Cutting RNs a false economy?
Study: Patients do better with more RNs
A study conducted by the Agency for Health Care Policy and Research in Rockville, MD, recently revealed information that could be useful to you if you are redesigning and restructuring your clinical work force.
Hospitals have been downsizing and downgrading nursing staff for years. Finding the appropriate staffing levels for registered nurses is one of the most contentious issues between hospital managers and their largest group of employees. Over the past five years, many hospitals have tried to save money by using less-skilled workers to perform routine tasks so nurses could supervise those workers and coordinate patient care. Some hospitals laid off RNs and substituted unlicensed caregivers.
Staffing ratios don’t match increased severity
RNs have complained they are unable to provide the quality of care their licenses demand and their patients expect. They also say the heightened severity of inpatient illness in the late 1990s bears no relation to the situation when staffing ratios were set. In response to those concerns, some hospitals have started to boost their staffing levels for RNs, but until this study, no scientific research has been conducted on the effect of such cost-cutting measures on patient outcomes. Now, federally funded researchers have isolated nursing care from other variables and drawn conclusions regarding quality of care as it relates to hospitals’ efforts to reduce costs by replacing RNs with less-skilled workers.
Christine Kovner, RN, PhD, associate professor in the division of nursing at New York University and lead author of the new study, says her study is "one piece of the puzzle." Much more research is needed on the number of RNs associated with levels of quality care, but she says, "the finding of a strong inverse relationship between registered nurse staffing and adverse patient events should be considered when developing strategies to reduce costs."
Surgical patients in hospitals with more RNs per patient are less likely to get infections, pneumonia, and other complications than those with fewer RNs per patient, her study finds.1 The research offers a statistical look at the ongoing debate over how many nurses of what skill levels a hospital needs and how much can be done by other health care workers.
Pneumonia, UTIs decrease in study
Kovner compared the number of hours worked by RNs at a hospital with the health of patients there, focusing on complications that are particularly sensitive to nursing care.

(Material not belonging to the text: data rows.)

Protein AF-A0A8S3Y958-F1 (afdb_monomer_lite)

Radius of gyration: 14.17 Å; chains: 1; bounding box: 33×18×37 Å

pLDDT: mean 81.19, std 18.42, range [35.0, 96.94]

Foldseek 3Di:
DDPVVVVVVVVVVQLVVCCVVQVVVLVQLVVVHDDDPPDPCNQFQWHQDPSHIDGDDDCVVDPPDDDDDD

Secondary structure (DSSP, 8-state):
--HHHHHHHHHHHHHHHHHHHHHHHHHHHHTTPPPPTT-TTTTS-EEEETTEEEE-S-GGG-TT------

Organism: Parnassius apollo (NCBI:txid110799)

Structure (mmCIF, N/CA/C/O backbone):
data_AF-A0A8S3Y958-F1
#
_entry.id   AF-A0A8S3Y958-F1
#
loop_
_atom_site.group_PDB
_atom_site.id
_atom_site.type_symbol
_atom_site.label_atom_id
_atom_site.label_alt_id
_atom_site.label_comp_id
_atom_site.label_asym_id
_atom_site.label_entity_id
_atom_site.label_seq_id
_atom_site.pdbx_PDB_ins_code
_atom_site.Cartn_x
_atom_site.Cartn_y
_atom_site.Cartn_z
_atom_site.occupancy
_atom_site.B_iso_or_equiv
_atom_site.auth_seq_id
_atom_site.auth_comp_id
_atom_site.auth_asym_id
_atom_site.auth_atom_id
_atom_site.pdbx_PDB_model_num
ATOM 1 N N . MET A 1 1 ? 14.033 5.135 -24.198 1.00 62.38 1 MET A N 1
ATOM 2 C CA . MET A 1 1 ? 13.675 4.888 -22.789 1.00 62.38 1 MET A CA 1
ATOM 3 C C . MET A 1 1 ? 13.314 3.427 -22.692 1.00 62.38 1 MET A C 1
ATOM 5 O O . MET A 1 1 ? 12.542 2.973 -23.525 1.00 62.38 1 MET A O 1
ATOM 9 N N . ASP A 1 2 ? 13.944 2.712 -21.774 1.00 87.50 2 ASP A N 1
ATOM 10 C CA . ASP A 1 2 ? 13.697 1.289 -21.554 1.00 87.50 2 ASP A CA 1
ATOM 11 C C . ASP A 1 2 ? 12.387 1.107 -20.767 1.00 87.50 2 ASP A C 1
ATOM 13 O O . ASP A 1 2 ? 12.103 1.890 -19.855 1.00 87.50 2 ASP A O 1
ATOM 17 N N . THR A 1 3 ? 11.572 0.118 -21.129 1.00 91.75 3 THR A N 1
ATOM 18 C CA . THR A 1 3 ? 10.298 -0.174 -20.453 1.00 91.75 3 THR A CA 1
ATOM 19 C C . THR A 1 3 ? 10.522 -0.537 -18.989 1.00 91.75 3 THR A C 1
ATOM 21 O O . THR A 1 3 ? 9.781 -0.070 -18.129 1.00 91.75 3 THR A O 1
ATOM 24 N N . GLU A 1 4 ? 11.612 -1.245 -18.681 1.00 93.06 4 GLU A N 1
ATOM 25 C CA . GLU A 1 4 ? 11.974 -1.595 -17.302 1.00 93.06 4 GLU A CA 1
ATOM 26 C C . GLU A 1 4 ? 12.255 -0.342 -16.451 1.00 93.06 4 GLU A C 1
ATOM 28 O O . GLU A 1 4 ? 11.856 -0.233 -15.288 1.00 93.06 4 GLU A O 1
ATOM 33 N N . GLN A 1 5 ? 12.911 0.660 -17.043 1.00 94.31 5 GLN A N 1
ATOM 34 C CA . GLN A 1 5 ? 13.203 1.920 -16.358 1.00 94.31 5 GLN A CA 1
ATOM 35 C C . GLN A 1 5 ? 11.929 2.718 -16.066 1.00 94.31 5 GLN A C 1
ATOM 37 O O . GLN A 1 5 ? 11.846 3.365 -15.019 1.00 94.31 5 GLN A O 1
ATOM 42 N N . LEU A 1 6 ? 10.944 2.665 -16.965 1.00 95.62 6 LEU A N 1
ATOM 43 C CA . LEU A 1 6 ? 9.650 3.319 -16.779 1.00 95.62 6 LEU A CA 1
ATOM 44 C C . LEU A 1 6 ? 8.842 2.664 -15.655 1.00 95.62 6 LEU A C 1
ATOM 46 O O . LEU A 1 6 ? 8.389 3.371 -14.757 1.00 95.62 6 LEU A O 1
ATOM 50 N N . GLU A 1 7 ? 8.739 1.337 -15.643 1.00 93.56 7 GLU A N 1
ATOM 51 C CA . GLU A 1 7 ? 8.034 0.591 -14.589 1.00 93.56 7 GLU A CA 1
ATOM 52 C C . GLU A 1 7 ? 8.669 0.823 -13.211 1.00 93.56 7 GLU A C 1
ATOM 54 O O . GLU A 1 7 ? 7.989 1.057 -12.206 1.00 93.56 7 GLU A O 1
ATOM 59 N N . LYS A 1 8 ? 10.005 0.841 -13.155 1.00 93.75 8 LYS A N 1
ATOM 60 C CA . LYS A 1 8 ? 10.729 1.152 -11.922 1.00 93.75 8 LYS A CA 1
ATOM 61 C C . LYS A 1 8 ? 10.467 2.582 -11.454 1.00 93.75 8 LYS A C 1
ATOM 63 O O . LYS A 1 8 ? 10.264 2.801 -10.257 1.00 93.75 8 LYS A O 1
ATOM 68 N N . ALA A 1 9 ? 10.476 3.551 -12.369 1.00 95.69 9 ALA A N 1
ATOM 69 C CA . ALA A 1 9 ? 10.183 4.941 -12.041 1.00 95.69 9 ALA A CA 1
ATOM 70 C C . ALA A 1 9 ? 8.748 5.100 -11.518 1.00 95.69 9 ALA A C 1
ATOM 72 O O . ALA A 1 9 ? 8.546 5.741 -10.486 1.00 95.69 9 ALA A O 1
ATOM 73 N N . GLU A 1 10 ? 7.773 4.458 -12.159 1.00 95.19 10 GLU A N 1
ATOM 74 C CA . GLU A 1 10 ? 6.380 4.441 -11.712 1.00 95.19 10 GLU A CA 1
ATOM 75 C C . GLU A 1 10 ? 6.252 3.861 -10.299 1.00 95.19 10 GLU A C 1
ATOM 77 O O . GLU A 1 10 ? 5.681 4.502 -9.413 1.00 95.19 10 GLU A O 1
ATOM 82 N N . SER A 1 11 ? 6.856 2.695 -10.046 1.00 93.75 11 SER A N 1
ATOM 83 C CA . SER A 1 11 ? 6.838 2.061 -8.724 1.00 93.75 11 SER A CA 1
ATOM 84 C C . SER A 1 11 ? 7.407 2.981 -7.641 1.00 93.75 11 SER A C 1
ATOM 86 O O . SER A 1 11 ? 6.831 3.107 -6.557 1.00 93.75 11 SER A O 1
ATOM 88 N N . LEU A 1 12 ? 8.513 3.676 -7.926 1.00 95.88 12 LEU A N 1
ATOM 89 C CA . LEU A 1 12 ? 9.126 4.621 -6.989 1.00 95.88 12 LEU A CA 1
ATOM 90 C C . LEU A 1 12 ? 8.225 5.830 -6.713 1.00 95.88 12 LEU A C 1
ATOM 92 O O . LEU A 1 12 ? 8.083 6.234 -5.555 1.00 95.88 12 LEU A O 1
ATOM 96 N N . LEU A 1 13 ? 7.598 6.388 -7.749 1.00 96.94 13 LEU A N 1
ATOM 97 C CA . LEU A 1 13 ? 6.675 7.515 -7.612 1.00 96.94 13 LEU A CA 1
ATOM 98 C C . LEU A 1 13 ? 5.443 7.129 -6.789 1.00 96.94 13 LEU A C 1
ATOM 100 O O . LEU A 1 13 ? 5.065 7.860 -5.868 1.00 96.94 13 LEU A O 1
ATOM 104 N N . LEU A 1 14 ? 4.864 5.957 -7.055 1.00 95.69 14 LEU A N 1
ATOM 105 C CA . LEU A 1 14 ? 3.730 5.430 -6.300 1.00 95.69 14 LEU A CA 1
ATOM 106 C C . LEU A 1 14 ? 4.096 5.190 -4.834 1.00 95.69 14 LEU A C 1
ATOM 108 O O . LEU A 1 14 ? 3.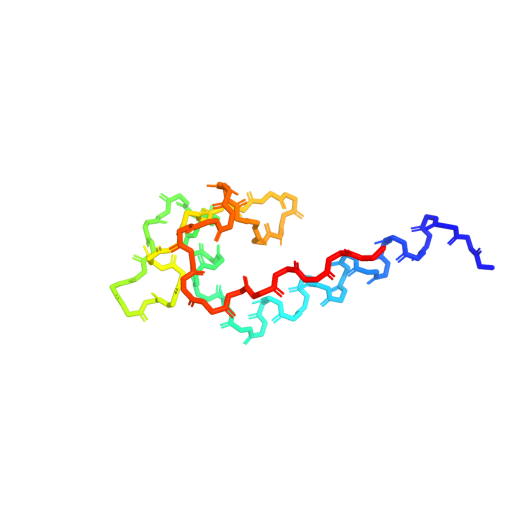387 5.665 -3.946 1.00 95.69 14 LEU A O 1
ATOM 112 N N . LYS A 1 15 ? 5.238 4.543 -4.562 1.00 95.38 15 LYS A N 1
ATOM 113 C CA . LYS A 1 15 ? 5.735 4.325 -3.192 1.00 95.38 15 LYS A CA 1
ATOM 114 C C . LYS A 1 15 ? 5.895 5.640 -2.444 1.00 95.38 15 LYS A C 1
ATOM 116 O O . LYS A 1 15 ? 5.448 5.760 -1.307 1.00 95.38 15 LYS A O 1
ATOM 121 N N . ARG A 1 16 ? 6.486 6.650 -3.088 1.00 96.75 16 ARG A N 1
ATOM 122 C CA . ARG A 1 16 ? 6.680 7.970 -2.478 1.00 96.75 16 ARG A CA 1
ATOM 123 C C . ARG A 1 16 ? 5.353 8.673 -2.190 1.00 96.75 16 ARG A C 1
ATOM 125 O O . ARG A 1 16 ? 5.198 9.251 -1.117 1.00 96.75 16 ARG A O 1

The report stated that increasing RN time for half an hour per patient day corresponded to a 4.2% decrease in pneumonia, a 4.5% decrease in urinary tract infections, and a 2.6% decrease in thrombosis. An extra hour of nursing attention per surgical patient each day cut the risk the patient would get a urinary tract infection by nearly 10% and the risk of pneumonia by 8%. The chances of developing other lung-related problems and blood clots also dropped with extra nursing, although not as dramatically.
Earlier research — a 1997 study commissioned by the Washington, DC-based American Nurses Association (ANA) — found a clear relationship between nurse staffing levels and patient deaths, but the recent research looks at the overall quality of care. The authors focused on complications directly related to nursing care. Nurses are responsible for urinary catheter care, for instance, and sloppy or hurried work can lead to urinary tract infections. In addition, nurses can help prevent complications by getting patients out of bed and walking after surgery and monitoring them closely.
The study looked at data from almost 600 hospitals in 10 states — California, Colorado, Connecticut, Florida, Maryland, Massachusetts, New Jersey, New York, Pennsylvania, and Wisconsin — comparing the number of patients who developed certain complications with the number of nurses working in those hospitals. The authors controlled for several factors, including hospital size, ownership, region, and whether it was a teaching institution.
Nursing levels could explain a considerable part of the difference in complication rates, but not all of it, the analysis found. Indeed, the quality of the surgery itself and the size of other staffs at the hospital could also affect patient health.
The study naturally fomented disagreement among parties who are trying to accomplish different goals. Carol Bradley, RN, incoming president of the American Organization of Nurse Executives, says the study did not strongly link the avoidance of complications to RNs. Many different types of employees are involved in patient care besides nurses, she says. The ANA welcomes the research, however, and sees it as support for its campaign to boost nurse staffing levels in hospitals. ANA president Beverly Malone says the results came as no surprise. "Cutting costs by cutting the number of nurses at the bedside is a false economy today," she says.
Neither the American Hospital Association nor nursing organizations track the number of RNs who have been trimmed out of hospitals through cost cutting. And producing hard data that correlate RN care with patient outcomes is extremely difficult, nursing researchers say.
Nurses represent about one-quarter of a typical hospital’s work force and are the single largest labor cost. A hospital typically would have to increase its nurse staffing levels by 17% to add one extra hour of care for each surgical patient.
1. Kovner C, Gergen PJ. Nurse staffing levels and adverse events following surgery in U.S. hospitals. Image: J Nursing Scholarship 1998; 30:315-321.